An optimal PCR condition is a compromise among many factors, such as choice of DNA polymerase, target size, primer design, template quality and quantity, and the number of extension cycles. The following recommendations for improving PCR efficiency and limiting bias in PCR amplification emerged from the data presented above. First, degeneracy should be avoided when universal primers are available. Second, to increase PCR sensitivity, a target product of 1,000–1,500 bp in length is optimal. Third, the primers should be no shorter than 18mer. Last but not least, Taq is a good DNA polymerase for efficient amplification of a DNA fragment and subsequent construction of clone library.

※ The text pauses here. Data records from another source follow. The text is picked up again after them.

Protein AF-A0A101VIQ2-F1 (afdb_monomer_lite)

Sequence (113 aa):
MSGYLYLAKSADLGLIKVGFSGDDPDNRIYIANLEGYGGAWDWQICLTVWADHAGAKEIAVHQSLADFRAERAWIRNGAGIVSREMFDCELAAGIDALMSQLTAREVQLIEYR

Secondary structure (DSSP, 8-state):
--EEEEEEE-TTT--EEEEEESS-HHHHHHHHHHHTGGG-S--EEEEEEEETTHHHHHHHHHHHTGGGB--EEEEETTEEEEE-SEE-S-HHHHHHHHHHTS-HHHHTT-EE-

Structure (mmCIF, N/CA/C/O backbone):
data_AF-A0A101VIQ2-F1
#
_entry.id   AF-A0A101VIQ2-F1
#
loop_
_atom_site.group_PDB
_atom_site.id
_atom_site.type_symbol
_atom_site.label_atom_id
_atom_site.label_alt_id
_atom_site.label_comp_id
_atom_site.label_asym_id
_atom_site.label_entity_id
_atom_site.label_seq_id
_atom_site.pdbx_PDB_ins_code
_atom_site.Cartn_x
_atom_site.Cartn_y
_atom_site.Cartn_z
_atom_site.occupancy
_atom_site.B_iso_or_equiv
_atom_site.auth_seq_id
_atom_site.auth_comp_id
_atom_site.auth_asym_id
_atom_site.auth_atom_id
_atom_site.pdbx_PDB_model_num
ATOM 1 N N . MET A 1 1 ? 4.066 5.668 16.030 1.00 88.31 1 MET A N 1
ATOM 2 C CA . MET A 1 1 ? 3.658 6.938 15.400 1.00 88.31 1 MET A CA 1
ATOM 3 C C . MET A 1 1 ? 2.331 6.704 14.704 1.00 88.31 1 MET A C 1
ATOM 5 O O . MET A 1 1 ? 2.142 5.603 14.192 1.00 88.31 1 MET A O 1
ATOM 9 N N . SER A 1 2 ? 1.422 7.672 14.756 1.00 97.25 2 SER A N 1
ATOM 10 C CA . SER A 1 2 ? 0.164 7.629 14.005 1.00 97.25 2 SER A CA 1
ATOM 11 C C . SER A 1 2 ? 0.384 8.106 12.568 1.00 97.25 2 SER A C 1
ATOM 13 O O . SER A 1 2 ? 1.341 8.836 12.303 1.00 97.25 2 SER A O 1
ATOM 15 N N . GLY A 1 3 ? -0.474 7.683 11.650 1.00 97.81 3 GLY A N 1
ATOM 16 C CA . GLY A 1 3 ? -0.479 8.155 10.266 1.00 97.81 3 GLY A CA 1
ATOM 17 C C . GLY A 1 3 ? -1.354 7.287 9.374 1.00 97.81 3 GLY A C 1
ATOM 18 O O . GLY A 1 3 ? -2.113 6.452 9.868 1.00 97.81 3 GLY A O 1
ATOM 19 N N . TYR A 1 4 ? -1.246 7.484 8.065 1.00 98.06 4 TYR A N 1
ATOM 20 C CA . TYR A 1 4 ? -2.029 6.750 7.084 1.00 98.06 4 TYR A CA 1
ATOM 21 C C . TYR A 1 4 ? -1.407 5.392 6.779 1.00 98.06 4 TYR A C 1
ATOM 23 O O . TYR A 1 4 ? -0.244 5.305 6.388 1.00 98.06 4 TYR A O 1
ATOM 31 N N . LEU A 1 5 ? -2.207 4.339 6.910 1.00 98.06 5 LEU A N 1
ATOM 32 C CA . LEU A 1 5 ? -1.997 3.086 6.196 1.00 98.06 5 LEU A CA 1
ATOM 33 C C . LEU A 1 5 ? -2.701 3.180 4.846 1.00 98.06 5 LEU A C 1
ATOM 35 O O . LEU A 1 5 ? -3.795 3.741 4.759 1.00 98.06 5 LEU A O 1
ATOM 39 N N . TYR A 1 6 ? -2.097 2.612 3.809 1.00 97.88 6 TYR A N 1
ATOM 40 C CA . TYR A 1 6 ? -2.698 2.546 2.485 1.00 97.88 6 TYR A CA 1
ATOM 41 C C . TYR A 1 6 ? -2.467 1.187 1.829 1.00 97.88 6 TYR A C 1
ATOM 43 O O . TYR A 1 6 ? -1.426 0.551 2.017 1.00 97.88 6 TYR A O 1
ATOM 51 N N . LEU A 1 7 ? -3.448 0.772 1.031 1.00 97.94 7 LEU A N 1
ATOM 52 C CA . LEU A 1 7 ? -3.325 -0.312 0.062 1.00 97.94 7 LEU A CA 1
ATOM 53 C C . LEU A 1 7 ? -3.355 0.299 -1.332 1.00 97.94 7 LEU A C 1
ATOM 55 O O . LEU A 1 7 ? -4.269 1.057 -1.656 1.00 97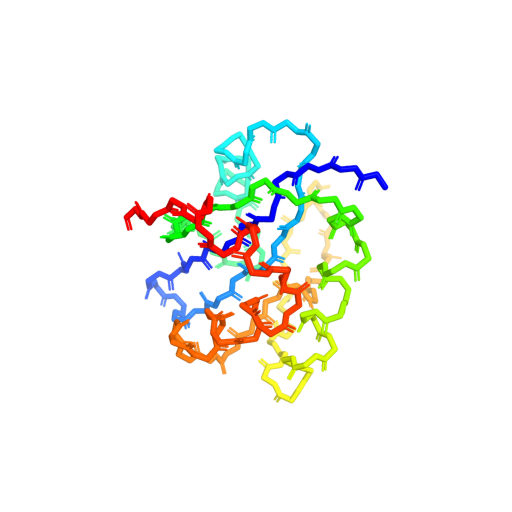.94 7 LEU A O 1
ATOM 59 N N . ALA A 1 8 ? -2.376 -0.056 -2.152 1.00 98.25 8 ALA A N 1
ATOM 60 C CA . ALA A 1 8 ? -2.332 0.297 -3.559 1.00 98.25 8 ALA A CA 1
ATOM 61 C C . ALA A 1 8 ? -2.242 -0.955 -4.430 1.00 98.25 8 ALA A C 1
ATOM 63 O O . ALA A 1 8 ? -1.679 -1.965 -4.013 1.00 98.25 8 ALA A O 1
ATOM 64 N N . LYS A 1 9 ? -2.774 -0.882 -5.646 1.00 98.25 9 LYS A N 1
ATOM 65 C CA . LYS A 1 9 ? -2.741 -1.961 -6.632 1.00 98.25 9 LYS A CA 1
ATOM 66 C C . LYS A 1 9 ? -2.055 -1.489 -7.907 1.00 98.25 9 LYS A C 1
ATOM 68 O O . LYS A 1 9 ? -2.288 -0.365 -8.340 1.00 98.25 9 LYS A O 1
ATOM 73 N N . SER A 1 10 ? -1.240 -2.354 -8.499 1.00 98.00 10 SER A N 1
ATOM 74 C CA . SER A 1 10 ? -0.825 -2.254 -9.901 1.00 98.00 10 SER A CA 1
ATOM 75 C C . SER A 1 10 ? -1.756 -3.142 -10.724 1.00 98.00 10 SER A C 1
ATOM 77 O O . SER A 1 10 ? -1.921 -4.327 -10.419 1.00 98.00 10 SER A O 1
ATOM 79 N N . ALA A 1 11 ? -2.410 -2.573 -11.732 1.00 96.44 11 ALA A N 1
ATOM 80 C CA . ALA A 1 11 ? -3.258 -3.322 -12.651 1.00 96.44 11 ALA A CA 1
ATOM 81 C C . ALA A 1 11 ? -2.410 -4.159 -13.617 1.00 96.44 11 ALA A C 1
ATOM 83 O O . ALA A 1 11 ? -2.750 -5.312 -13.874 1.00 96.44 11 ALA A O 1
ATOM 84 N N . ASP A 1 12 ? -1.288 -3.606 -14.078 1.00 97.00 12 ASP A N 1
ATOM 85 C CA . ASP A 1 12 ? -0.386 -4.242 -15.036 1.00 97.00 12 ASP A CA 1
ATOM 86 C C . ASP A 1 12 ? 0.306 -5.477 -14.451 1.00 97.00 12 ASP A C 1
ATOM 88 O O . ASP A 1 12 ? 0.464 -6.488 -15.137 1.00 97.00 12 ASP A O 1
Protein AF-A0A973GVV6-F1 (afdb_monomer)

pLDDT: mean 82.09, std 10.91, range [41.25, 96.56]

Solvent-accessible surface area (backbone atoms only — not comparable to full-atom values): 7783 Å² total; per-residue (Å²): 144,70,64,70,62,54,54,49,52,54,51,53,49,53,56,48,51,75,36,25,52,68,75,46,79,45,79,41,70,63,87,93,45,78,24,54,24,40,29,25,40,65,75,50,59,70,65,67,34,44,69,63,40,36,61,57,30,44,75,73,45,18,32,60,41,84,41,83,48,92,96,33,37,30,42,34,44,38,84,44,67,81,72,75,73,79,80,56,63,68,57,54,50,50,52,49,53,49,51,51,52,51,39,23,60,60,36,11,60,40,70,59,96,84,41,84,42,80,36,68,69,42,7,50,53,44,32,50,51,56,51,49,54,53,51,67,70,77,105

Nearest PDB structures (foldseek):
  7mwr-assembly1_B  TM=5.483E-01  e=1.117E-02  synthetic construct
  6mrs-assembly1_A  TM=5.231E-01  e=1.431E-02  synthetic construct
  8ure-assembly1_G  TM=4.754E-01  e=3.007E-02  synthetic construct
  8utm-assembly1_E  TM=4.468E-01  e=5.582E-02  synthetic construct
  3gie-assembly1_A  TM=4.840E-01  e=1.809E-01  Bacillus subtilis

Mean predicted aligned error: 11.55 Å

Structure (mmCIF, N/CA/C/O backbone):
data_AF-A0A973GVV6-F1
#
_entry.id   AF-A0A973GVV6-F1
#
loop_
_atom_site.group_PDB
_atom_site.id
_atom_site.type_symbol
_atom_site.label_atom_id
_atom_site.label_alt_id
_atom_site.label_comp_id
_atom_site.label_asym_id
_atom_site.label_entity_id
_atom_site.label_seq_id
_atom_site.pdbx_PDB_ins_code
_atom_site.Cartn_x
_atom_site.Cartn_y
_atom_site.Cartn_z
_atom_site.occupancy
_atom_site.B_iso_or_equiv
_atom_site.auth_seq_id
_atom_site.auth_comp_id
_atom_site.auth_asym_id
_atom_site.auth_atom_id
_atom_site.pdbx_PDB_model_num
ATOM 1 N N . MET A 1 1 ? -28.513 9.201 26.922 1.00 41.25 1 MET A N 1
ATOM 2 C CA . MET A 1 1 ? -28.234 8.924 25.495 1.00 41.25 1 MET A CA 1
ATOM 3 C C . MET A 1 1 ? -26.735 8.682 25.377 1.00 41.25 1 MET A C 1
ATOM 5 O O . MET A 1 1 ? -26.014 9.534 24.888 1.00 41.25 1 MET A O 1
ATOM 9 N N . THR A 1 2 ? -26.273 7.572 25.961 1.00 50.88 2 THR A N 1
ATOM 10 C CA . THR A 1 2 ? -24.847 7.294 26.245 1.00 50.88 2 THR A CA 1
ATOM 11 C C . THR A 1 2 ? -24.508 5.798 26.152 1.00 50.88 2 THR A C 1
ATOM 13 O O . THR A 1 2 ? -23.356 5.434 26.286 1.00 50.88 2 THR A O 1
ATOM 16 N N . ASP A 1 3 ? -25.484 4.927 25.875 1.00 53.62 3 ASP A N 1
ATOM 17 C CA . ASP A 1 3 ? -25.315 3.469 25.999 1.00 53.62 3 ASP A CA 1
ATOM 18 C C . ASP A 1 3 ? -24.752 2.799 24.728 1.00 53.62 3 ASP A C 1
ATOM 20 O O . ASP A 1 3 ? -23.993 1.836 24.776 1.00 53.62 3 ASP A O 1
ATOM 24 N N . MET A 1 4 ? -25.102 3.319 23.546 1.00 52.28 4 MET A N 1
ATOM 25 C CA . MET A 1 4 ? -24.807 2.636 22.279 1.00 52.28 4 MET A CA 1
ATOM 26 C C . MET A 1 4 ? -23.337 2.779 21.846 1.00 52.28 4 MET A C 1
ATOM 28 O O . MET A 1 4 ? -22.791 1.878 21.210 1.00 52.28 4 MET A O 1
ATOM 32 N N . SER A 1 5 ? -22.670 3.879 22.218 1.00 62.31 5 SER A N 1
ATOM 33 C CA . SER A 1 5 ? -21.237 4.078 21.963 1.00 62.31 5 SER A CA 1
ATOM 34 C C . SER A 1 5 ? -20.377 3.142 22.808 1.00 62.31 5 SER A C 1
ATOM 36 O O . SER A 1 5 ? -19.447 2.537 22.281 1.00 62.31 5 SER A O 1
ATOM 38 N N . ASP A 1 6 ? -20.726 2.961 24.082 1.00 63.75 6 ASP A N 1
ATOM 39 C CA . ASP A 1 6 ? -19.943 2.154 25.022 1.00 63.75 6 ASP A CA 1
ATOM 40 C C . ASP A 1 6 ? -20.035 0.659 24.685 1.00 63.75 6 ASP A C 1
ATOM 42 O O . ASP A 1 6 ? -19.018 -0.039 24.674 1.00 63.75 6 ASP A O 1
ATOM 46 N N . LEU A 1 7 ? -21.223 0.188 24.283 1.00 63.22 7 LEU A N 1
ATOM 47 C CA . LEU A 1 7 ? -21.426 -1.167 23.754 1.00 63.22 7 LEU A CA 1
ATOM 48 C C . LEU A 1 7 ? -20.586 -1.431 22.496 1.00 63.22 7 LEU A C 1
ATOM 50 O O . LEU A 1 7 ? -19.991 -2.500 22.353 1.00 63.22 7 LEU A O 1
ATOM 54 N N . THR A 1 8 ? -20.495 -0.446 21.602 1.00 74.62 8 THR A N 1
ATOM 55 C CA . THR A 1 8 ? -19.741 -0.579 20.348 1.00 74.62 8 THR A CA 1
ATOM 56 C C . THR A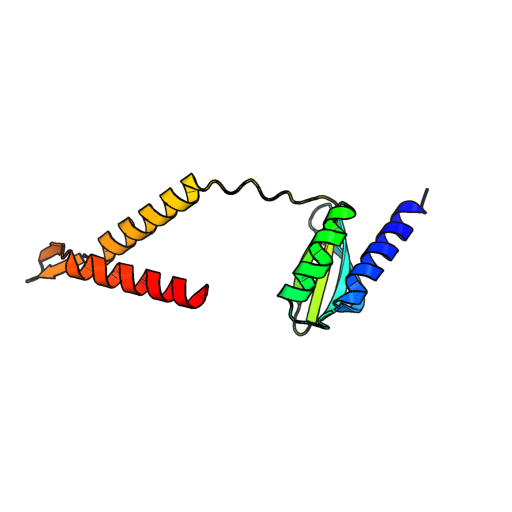 1 8 ? -18.233 -0.596 20.604 1.00 74.62 8 THR A C 1
ATOM 58 O O . THR A 1 8 ? -17.515 -1.417 20.035 1.00 74.62 8 THR A O 1
ATOM 61 N N . VAL A 1 9 ? -17.737 0.248 21.516 1.00 75.38 9 VAL A N 1
ATOM 62 C CA . VAL A 1 9 ? -16.320 0.257 21.918 1.00 75.38 9 VAL A CA 1
ATOM 63 C C . VAL A 1 9 ? -15.939 -1.048 22.622 1.00 75.38 9 VAL A C 1
ATOM 65 O O . VAL A 1 9 ? -14.868 -1.594 22.351 1.00 75.38 9 VAL A O 1
ATOM 68 N N . ALA A 1 10 ? -16.811 -1.594 23.474 1.00 80.00 10 ALA A N 1
ATOM 69 C CA . ALA A 1 10 ? -16.584 -2.883 24.126 1.00 80.00 10 ALA A CA 1
ATOM 70 C C . ALA A 1 10 ? -16.536 -4.047 23.117 1.00 80.00 10 ALA A C 1
ATOM 72 O O . ALA A 1 10 ? -15.674 -4.926 23.222 1.00 80.00 10 ALA A O 1
ATOM 73 N N . ALA A 1 11 ? -17.409 -4.031 22.105 1.00 80.62 11 ALA A N 1
ATOM 74 C CA . ALA A 1 11 ? -17.391 -5.006 21.016 1.00 80.62 11 ALA A CA 1
ATOM 75 C C . ALA A 1 11 ? -16.099 -4.915 20.181 1.00 80.62 11 ALA A C 1
ATOM 77 O O . ALA A 1 11 ? -15.424 -5.927 19.984 1.00 80.62 11 ALA A O 1
ATOM 78 N N . LEU A 1 12 ? -15.692 -3.704 19.780 1.00 81.50 12 LEU A N 1
ATOM 79 C CA . LEU A 1 12 ? -14.433 -3.461 19.059 1.00 81.50 12 LEU A CA 1
ATOM 80 C C . LEU A 1 12 ? -13.213 -3.916 19.867 1.00 81.50 12 LEU A C 1
ATOM 82 O O . LEU A 1 12 ? -12.322 -4.571 19.325 1.00 81.50 12 LEU A O 1
ATOM 86 N N . ARG A 1 13 ? -13.199 -3.636 21.176 1.00 83.25 13 ARG A N 1
ATOM 87 C CA . ARG A 1 13 ? -12.144 -4.090 22.093 1.00 83.25 13 ARG A CA 1
ATOM 88 C C . ARG A 1 13 ? -12.050 -5.610 22.137 1.00 83.25 13 ARG A C 1
ATOM 90 O O . ARG A 1 13 ? -10.948 -6.144 22.178 1.00 83.25 13 ARG A O 1
ATOM 97 N N . THR A 1 14 ? -13.188 -6.299 22.148 1.00 84.44 14 THR A N 1
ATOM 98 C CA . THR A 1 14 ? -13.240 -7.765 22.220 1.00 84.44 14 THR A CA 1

Employing a combination of Taq DNA polymerase, a target DNA sequence approximately 1 kb in size, and PCR primers 20mer in length, target detection could be achieved with as little as 2 pg genomic DNA sample extracted from pure isolates. Moreover, using the above optimized conditions, two Methanopyrus groups of IleRS were sensitively PCR-amplified from 2 ng of a pooled genomic DNA sample extracted from Indian Ocean sediment and identified after direct construction of clone library and subsequent sequencing (Yu et al. 2009). We found that, prior to PCR condition optimization, it was easy to amplify the Methanopyrus-specific IleRS from pure cultures, but difficult from the Indian Ocean complex environmental sample, e.g., even using 10 ng Indian Ocean mixed DNA sample, PCR products from this environmental sample were weak and only one Methanopyrus phylotype was detected (data not shown). Though the environmental samples are complex, and thus many questions need to be addressed in such studies, our results strongly indicate the improvement of PCR amplification sensitivity to detect the presence of Methanopyrus IleRS at low frequency. With guidelines derived from this optimization, PCR conditions were also successfully designed to detect and characterize the Methanopyrus ValRS gene from both pure cultures and environmental mixtures, and two distinguishable Methanopyrus phylotypes were consistently identified in the Indian Ocean environmental sample (Yu et al. 2009). We believe that our findings can provide useful and general guidelines for amplifying and characterizing other genomes in environmental samples.